Há uma petição online para apoiar essa alteração em: 
http://www.petitiononline.com/netlivre/

Enquanto as coisas continuam imprevisíveis, não disponibilizem mais 
de 3000 arquivos em qualquer rede de compartilhamento, inclusive o 
Soulseek.  Para quem está em trackers privados populares porém 
obscuros, não vejo motivo para preocupação, mas mantenham o número 
abaixo de 3000, de qualquer maneira.

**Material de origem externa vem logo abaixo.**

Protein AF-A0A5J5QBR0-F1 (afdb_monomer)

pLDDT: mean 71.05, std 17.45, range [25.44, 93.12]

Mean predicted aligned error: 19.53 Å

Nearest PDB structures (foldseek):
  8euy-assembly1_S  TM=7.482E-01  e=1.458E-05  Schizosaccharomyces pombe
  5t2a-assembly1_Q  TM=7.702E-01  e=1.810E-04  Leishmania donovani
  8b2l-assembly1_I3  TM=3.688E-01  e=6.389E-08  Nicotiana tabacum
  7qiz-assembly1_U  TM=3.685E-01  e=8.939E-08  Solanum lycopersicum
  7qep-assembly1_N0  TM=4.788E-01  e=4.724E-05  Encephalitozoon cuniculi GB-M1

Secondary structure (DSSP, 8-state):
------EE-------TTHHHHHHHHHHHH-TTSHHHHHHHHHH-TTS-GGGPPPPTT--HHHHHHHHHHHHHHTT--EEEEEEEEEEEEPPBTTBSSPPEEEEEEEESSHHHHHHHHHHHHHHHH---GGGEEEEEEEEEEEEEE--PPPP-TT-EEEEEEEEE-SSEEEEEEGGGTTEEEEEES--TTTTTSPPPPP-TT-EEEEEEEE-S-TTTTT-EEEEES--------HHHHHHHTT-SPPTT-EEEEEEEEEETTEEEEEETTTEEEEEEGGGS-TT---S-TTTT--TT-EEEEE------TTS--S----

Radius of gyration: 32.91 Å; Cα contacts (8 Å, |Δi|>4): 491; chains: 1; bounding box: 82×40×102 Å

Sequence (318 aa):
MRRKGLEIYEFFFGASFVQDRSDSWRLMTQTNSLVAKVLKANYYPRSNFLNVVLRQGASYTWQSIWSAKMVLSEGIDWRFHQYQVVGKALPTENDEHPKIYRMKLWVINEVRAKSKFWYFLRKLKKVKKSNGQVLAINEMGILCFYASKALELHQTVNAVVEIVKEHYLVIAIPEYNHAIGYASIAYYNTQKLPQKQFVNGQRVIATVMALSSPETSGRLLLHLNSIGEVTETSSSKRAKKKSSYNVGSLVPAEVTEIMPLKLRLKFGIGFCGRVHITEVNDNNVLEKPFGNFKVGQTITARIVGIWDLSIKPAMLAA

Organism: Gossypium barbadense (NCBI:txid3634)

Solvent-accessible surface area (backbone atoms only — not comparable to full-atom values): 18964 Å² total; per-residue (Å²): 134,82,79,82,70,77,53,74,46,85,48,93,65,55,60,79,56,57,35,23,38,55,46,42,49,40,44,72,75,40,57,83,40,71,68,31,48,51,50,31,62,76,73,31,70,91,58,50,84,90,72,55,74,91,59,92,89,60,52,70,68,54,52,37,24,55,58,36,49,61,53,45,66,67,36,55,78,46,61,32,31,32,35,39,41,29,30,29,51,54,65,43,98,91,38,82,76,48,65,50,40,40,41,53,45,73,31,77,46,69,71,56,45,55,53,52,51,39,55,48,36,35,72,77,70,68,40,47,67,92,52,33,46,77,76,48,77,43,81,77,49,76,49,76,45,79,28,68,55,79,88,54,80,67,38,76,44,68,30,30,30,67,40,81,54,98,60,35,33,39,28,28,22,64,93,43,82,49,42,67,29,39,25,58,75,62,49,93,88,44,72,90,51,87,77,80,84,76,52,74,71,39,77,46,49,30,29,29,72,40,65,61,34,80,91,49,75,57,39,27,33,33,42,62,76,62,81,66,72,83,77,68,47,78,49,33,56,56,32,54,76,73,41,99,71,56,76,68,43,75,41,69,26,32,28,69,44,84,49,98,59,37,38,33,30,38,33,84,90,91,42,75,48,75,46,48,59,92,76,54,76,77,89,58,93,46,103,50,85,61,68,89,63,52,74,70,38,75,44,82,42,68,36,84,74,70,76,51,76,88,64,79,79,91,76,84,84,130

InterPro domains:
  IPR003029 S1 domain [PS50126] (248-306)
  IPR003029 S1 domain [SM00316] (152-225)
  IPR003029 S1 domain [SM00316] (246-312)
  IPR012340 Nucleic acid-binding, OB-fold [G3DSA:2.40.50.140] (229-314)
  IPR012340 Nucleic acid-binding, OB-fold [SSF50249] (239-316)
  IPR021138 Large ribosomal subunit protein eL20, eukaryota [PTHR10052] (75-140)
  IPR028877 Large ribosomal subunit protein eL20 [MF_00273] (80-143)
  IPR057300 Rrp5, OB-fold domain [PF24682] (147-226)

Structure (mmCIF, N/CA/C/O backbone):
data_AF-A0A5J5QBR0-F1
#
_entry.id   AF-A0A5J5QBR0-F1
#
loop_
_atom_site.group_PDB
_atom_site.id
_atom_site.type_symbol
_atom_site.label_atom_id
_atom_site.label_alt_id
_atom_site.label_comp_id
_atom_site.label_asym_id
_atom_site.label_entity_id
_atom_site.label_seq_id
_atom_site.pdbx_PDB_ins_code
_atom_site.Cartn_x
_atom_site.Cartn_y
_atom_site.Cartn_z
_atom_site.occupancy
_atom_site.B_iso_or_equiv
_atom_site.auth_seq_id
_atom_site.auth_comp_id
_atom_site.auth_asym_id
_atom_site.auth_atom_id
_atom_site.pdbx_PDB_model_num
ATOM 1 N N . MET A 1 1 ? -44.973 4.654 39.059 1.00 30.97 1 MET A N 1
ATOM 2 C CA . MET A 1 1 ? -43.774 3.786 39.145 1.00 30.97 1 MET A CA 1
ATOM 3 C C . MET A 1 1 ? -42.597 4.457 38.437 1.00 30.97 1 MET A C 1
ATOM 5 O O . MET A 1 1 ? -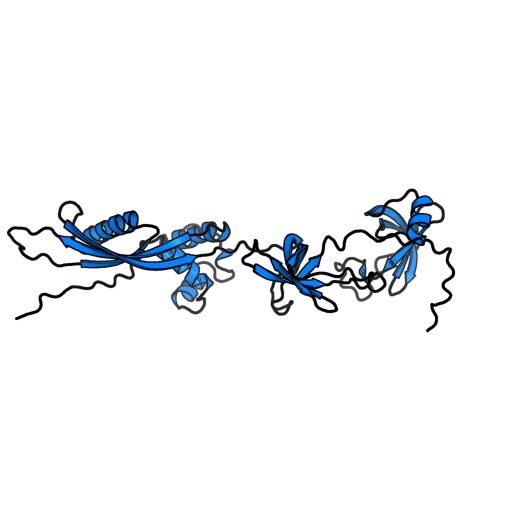42.609 4.570 37.218 1.00 30.97 1 MET A O 1
ATOM 9 N N . ARG A 1 2 ? -41.612 4.977 39.184 1.00 25.44 2 ARG A N 1
ATOM 10 C CA . ARG A 1 2 ? -40.413 5.630 38.620 1.00 25.44 2 ARG A CA 1
ATOM 11 C C . ARG A 1 2 ? -39.472 4.558 38.050 1.00 25.44 2 ARG A C 1
ATOM 13 O O . ARG A 1 2 ? -38.960 3.745 38.815 1.00 25.44 2 ARG A O 1
ATOM 20 N N . ARG A 1 3 ? -39.238 4.549 36.731 1.00 28.20 3 ARG A N 1
ATOM 21 C CA . ARG A 1 3 ? -38.197 3.725 36.083 1.00 28.20 3 ARG A CA 1
ATOM 22 C C . ARG A 1 3 ? -36.836 4.120 36.680 1.00 28.20 3 ARG A C 1
ATOM 24 O O . ARG A 1 3 ? -36.338 5.200 36.376 1.00 28.20 3 ARG A O 1
ATOM 31 N N . LYS A 1 4 ? -36.261 3.297 37.570 1.00 37.66 4 LYS A N 1
ATOM 32 C CA . LYS A 1 4 ? -34.893 3.496 38.084 1.00 37.66 4 LYS A CA 1
ATOM 33 C C . LYS A 1 4 ? -33.934 3.364 36.894 1.00 37.66 4 LYS A C 1
ATOM 35 O O . LYS A 1 4 ? -33.849 2.307 36.275 1.00 37.66 4 LYS A O 1
ATOM 40 N N . GLY A 1 5 ? -33.340 4.494 36.515 1.00 37.03 5 GLY A N 1
ATOM 41 C CA . GLY A 1 5 ? -32.691 4.712 35.227 1.00 37.03 5 GLY A CA 1
ATOM 42 C C . GLY A 1 5 ? -31.478 3.820 34.986 1.00 37.03 5 GLY A C 1
ATOM 43 O O . GLY A 1 5 ? -30.560 3.755 35.801 1.00 37.03 5 GLY A O 1
ATOM 44 N N . LEU A 1 6 ? -31.468 3.175 33.822 1.00 39.69 6 LEU A N 1
ATOM 45 C CA . LEU A 1 6 ? -30.259 2.659 33.202 1.00 39.69 6 LEU A CA 1
ATOM 46 C C . LEU A 1 6 ? -29.398 3.876 32.825 1.00 39.69 6 LEU A C 1
ATOM 48 O O . LEU A 1 6 ? -29.722 4.591 31.879 1.00 39.69 6 LEU A O 1
ATOM 52 N N . GLU A 1 7 ? -28.331 4.152 33.572 1.00 45.41 7 GLU A N 1
ATOM 53 C CA . GLU A 1 7 ? -27.370 5.181 33.169 1.00 45.41 7 GLU A CA 1
ATOM 54 C C . GLU A 1 7 ? -26.488 4.589 32.061 1.00 45.41 7 GLU A C 1
ATOM 56 O O . GLU A 1 7 ? -25.508 3.878 32.303 1.00 45.41 7 GLU A O 1
ATOM 61 N N . ILE A 1 8 ? -26.884 4.840 30.811 1.00 38.78 8 ILE A N 1
ATOM 62 C CA . ILE A 1 8 ? -26.048 4.548 29.652 1.00 38.78 8 ILE A CA 1
ATOM 63 C C . ILE A 1 8 ? -24.960 5.606 29.634 1.00 38.78 8 ILE A C 1
ATOM 65 O O . ILE A 1 8 ? -25.187 6.750 29.249 1.00 38.78 8 ILE A O 1
ATOM 69 N N . TYR A 1 9 ? -23.764 5.210 30.036 1.00 39.31 9 TYR A N 1
ATOM 70 C CA . TYR A 1 9 ? -22.601 6.013 29.754 1.00 39.31 9 TYR A CA 1
ATOM 71 C C . TYR A 1 9 ? -22.057 5.600 28.390 1.00 39.31 9 TYR A C 1
ATOM 73 O O . TYR A 1 9 ? -21.366 4.589 28.251 1.00 39.31 9 TYR A O 1
ATOM 81 N N . GLU A 1 10 ? -22.363 6.385 27.360 1.00 29.08 10 GLU A N 1
ATOM 82 C CA . GLU A 1 10 ? -21.615 6.320 26.107 1.00 29.08 10 GLU A CA 1
ATOM 83 C C . GLU A 1 10 ? -20.253 6.975 26.315 1.00 29.08 10 GLU A C 1
ATOM 85 O O . GLU A 1 10 ? -19.984 8.113 25.944 1.00 29.08 10 GLU A O 1
ATOM 90 N N . PHE A 1 11 ? -19.378 6.240 26.986 1.00 34.25 11 PHE A N 1
ATOM 91 C CA . PHE A 1 11 ? -17.990 6.617 27.099 1.00 34.25 11 PHE A CA 1
ATOM 92 C C . PHE A 1 11 ? -17.279 6.239 25.797 1.00 34.25 11 PHE A C 1
ATOM 94 O O . PHE A 1 11 ? -16.855 5.100 25.621 1.00 34.25 11 PHE A O 1
ATOM 101 N N . PHE A 1 12 ? -17.091 7.215 24.905 1.00 32.88 12 PHE A N 1
ATOM 102 C CA . PHE A 1 12 ? -16.025 7.183 23.897 1.00 32.88 12 PHE A CA 1
ATOM 103 C C . PHE A 1 12 ? -14.672 7.365 24.604 1.00 32.88 12 PHE A C 1
ATOM 105 O O . PHE A 1 12 ? -13.996 8.373 24.452 1.00 32.88 12 PHE A O 1
ATOM 112 N N . PHE A 1 13 ? -14.304 6.420 25.467 1.00 34.41 13 PHE A N 1
ATOM 113 C CA . PHE A 1 13 ? -13.034 6.440 26.185 1.00 34.41 13 PHE A CA 1
ATOM 114 C C . PHE A 1 13 ? -12.235 5.212 25.781 1.00 34.41 13 PHE A C 1
ATOM 116 O O . PHE A 1 13 ? -12.153 4.210 26.495 1.00 34.41 13 PHE A O 1
ATOM 123 N N . GLY A 1 14 ? -11.619 5.295 24.603 1.00 32.00 14 GLY A N 1
ATOM 124 C CA . GLY A 1 14 ? -10.485 4.444 24.316 1.00 32.00 14 GLY A CA 1
ATOM 125 C C . GLY A 1 14 ? -9.371 4.820 25.292 1.00 32.00 14 GLY A C 1
ATOM 126 O O . GLY A 1 14 ? -8.962 5.973 25.408 1.00 32.00 14 GLY A O 1
ATOM 127 N N . ALA A 1 15 ? -8.894 3.844 26.059 1.00 34.00 15 ALA A N 1
ATOM 128 C CA . ALA A 1 15 ? -7.638 4.012 26.769 1.00 34.00 15 ALA A CA 1
ATOM 129 C C . ALA A 1 15 ? -6.563 4.453 25.765 1.00 34.00 15 ALA A C 1
ATOM 131 O O . ALA A 1 15 ? -6.561 3.932 24.646 1.00 34.00 15 ALA A O 1
ATOM 132 N N . SER A 1 16 ? -5.701 5.372 26.204 1.00 41.62 16 SER A N 1
ATOM 133 C CA . SER A 1 16 ? -4.682 6.183 25.509 1.00 41.62 16 SER A CA 1
ATOM 134 C C . SER A 1 16 ? -3.657 5.438 24.640 1.00 41.62 16 SER A C 1
ATOM 136 O O . SER A 1 16 ? -2.492 5.772 24.623 1.00 41.62 16 SER A O 1
ATOM 138 N N . PHE A 1 17 ? -4.035 4.348 23.995 1.00 37.53 17 PHE A N 1
ATOM 139 C CA . PHE A 1 17 ? -3.195 3.523 23.136 1.00 37.53 17 PHE A CA 1
ATOM 140 C C . PHE A 1 17 ? -4.032 2.905 22.011 1.00 37.53 17 PHE A C 1
ATOM 142 O O . PHE A 1 17 ? -3.560 2.763 20.893 1.00 37.53 17 PHE A O 1
ATOM 149 N N . VAL A 1 18 ? -5.306 2.578 22.278 1.00 40.22 18 VAL A N 1
ATOM 150 C CA . VAL A 1 18 ? -6.271 2.181 21.235 1.00 40.22 18 VAL A CA 1
ATOM 151 C C . VAL A 1 18 ? -6.959 3.412 20.648 1.00 40.22 18 VAL A C 1
ATOM 153 O O . VAL A 1 18 ? -7.095 3.498 19.432 1.00 40.22 18 VAL A O 1
ATOM 156 N N . GLN A 1 19 ? -7.308 4.392 21.493 1.00 46.75 19 GLN A N 1
ATOM 157 C CA . GLN A 1 19 ? -7.754 5.711 21.037 1.00 46.75 19 GLN A CA 1
ATOM 158 C C . GLN A 1 19 ? -6.652 6.380 20.222 1.00 46.75 19 GLN A C 1
ATOM 160 O O . GLN A 1 19 ? -6.899 6.771 19.100 1.00 46.75 19 GLN A O 1
ATOM 165 N N . ASP A 1 20 ? -5.417 6.370 20.716 1.00 48.12 20 ASP A N 1
ATOM 166 C CA . ASP A 1 20 ? -4.277 7.014 20.062 1.00 48.12 20 ASP A CA 1
ATOM 167 C C . ASP A 1 20 ? -3.912 6.358 18.719 1.00 48.12 20 ASP A C 1
ATOM 169 O O . ASP A 1 20 ? -3.523 7.056 17.789 1.00 48.12 20 ASP A O 1
ATOM 173 N N . ARG A 1 21 ? -4.115 5.040 18.557 1.00 48.94 21 ARG A N 1
ATOM 174 C CA . ARG A 1 21 ? -3.987 4.334 17.263 1.00 48.94 21 ARG A CA 1
ATOM 175 C C . ARG A 1 21 ? -5.155 4.625 16.316 1.00 48.94 21 ARG A C 1
ATOM 177 O O . ARG A 1 21 ? -4.927 4.909 15.143 1.00 48.94 21 ARG A O 1
ATOM 184 N N . SER A 1 22 ? -6.391 4.609 16.821 1.00 49.56 22 SER A N 1
ATOM 185 C CA . SER A 1 22 ? -7.579 5.012 16.055 1.00 49.56 22 SER A CA 1
ATOM 186 C C . SER A 1 22 ? -7.509 6.486 15.640 1.00 49.56 22 SER A C 1
ATOM 188 O O . SER A 1 22 ? -7.932 6.843 14.546 1.00 49.56 22 SER A O 1
ATOM 190 N N . ASP A 1 23 ? -6.953 7.344 16.487 1.00 55.69 23 ASP A N 1
ATOM 191 C CA . ASP A 1 23 ? -6.780 8.770 16.251 1.00 55.69 23 ASP A CA 1
ATOM 192 C C . ASP A 1 23 ? -5.576 9.026 15.342 1.00 55.69 23 ASP A C 1
ATOM 194 O O . ASP A 1 23 ? -5.675 9.885 14.479 1.00 55.69 23 ASP A O 1
ATOM 198 N N . SER A 1 24 ? -4.502 8.228 15.409 1.00 56.62 24 SER A N 1
ATOM 199 C CA . SER A 1 24 ? -3.432 8.206 14.390 1.00 56.62 24 SER A CA 1
ATOM 200 C C . SER A 1 24 ? -3.984 7.912 12.997 1.00 56.62 24 SER A C 1
ATOM 202 O O . SER A 1 24 ? -3.646 8.591 12.030 1.00 56.62 24 SER A O 1
ATOM 204 N N . TRP A 1 25 ? -4.903 6.951 12.891 1.00 54.06 25 TRP A N 1
ATOM 205 C CA . TRP A 1 25 ? -5.591 6.668 11.635 1.00 54.06 25 TRP A CA 1
ATOM 206 C C . TRP A 1 25 ? -6.525 7.806 11.205 1.00 54.06 25 TRP A C 1
ATOM 208 O O . TRP A 1 25 ? -6.536 8.185 10.034 1.00 54.06 25 TRP A O 1
ATOM 218 N N . ARG A 1 26 ? -7.284 8.410 12.130 1.00 56.75 26 ARG A N 1
ATOM 219 C CA . ARG A 1 26 ? -8.110 9.597 11.829 1.00 56.75 26 ARG A CA 1
ATOM 220 C C . ARG A 1 26 ? -7.261 10.805 11.439 1.00 56.75 26 ARG A C 1
ATOM 222 O O . ARG A 1 26 ? -7.695 11.589 10.608 1.00 56.75 26 ARG A O 1
ATOM 229 N N . LEU A 1 27 ? -6.041 10.937 11.954 1.00 60.44 27 LEU A N 1
ATOM 230 C CA . LEU A 1 27 ? -5.079 11.950 11.513 1.00 60.44 27 LEU A CA 1
ATOM 231 C C . LEU A 1 27 ? -4.635 11.717 10.064 1.00 60.44 27 LEU A C 1
ATOM 233 O O . LEU A 1 27 ? -4.446 12.685 9.329 1.00 60.44 27 LEU A O 1
ATOM 237 N N . MET A 1 28 ? -4.512 10.454 9.643 1.00 52.62 28 MET A N 1
ATOM 238 C CA . MET A 1 28 ? -4.150 10.079 8.271 1.00 52.62 28 MET A CA 1
ATOM 239 C C . MET A 1 28 ? -5.323 10.160 7.283 1.00 52.62 28 MET A C 1
ATOM 241 O O . MET A 1 28 ? -5.118 10.528 6.131 1.00 52.62 28 MET A O 1
ATOM 245 N N . THR A 1 29 ? -6.544 9.841 7.716 1.00 48.22 29 THR A N 1
ATOM 246 C CA . THR A 1 29 ? -7.730 9.743 6.839 1.00 48.22 29 THR A CA 1
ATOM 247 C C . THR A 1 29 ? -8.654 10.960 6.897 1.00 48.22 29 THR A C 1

Caso algum problema surgir, o 
CTS está estudando a possibilidade de, se não representar diretamente 
os réus, pelo menos oferecer algum tipo de assessoria jurídica.  Se 
você for um dos 20 felizardos, pode contatar Bruno Magrani via o 
endereço magrani arroba fgv ponto br para mais informações. 

Interessante mencionar que esta ação da IFPI vem, curiosamente, na 
esteira de uma mega-operação anti-pirataria chamada I-Commerce 
(Illegal Commerce). Como dano colateral da operação, o maior site de 
legendas do Brasil, o Legendaz, saiu do ar. Parece que o responsável 
pelo site também vendia, em um link semi-secreto no mesmo domínio, 
filmes piratas. Muito inteligente. Alguns outros sites de legenda, e 
o Compartilhando.org, fecharam por medo de represálias, em efeito 
dominó. E o maior rival do Legendaz, o Só Séries, festeja não sem uma 
dose enorme de Schadenfreude, o destino do webmaster do Legendaz. 

Veja "festejo" no forum do site Soseries:
http://www.soseries.com/forum/index.php?showtopic=979

Agrupando um grupo de ações a outras totalmente diferentes -- umas 
contra piratas de verdade, outras contra usuários de redes p2p --, 
prossegue a associação da pirataria ao compartilhamento de arquivos, 
algo longe de ser coerente, mas que a imprensa segue perpetuando. Não 
parece ter sido coincidência que a operação I-Commerce e o anúncio da 
IFPI tenham ocorrido em sucessão imediata.  Sob o rótulo odioso da 
pirataria, é mais fácil atacar na mídia -- e em juízo, se o juiz for 
desinformado -- milhares de usuários de redes de compartilhamento. 
Estratégia de propaganda básica, mas eficaz.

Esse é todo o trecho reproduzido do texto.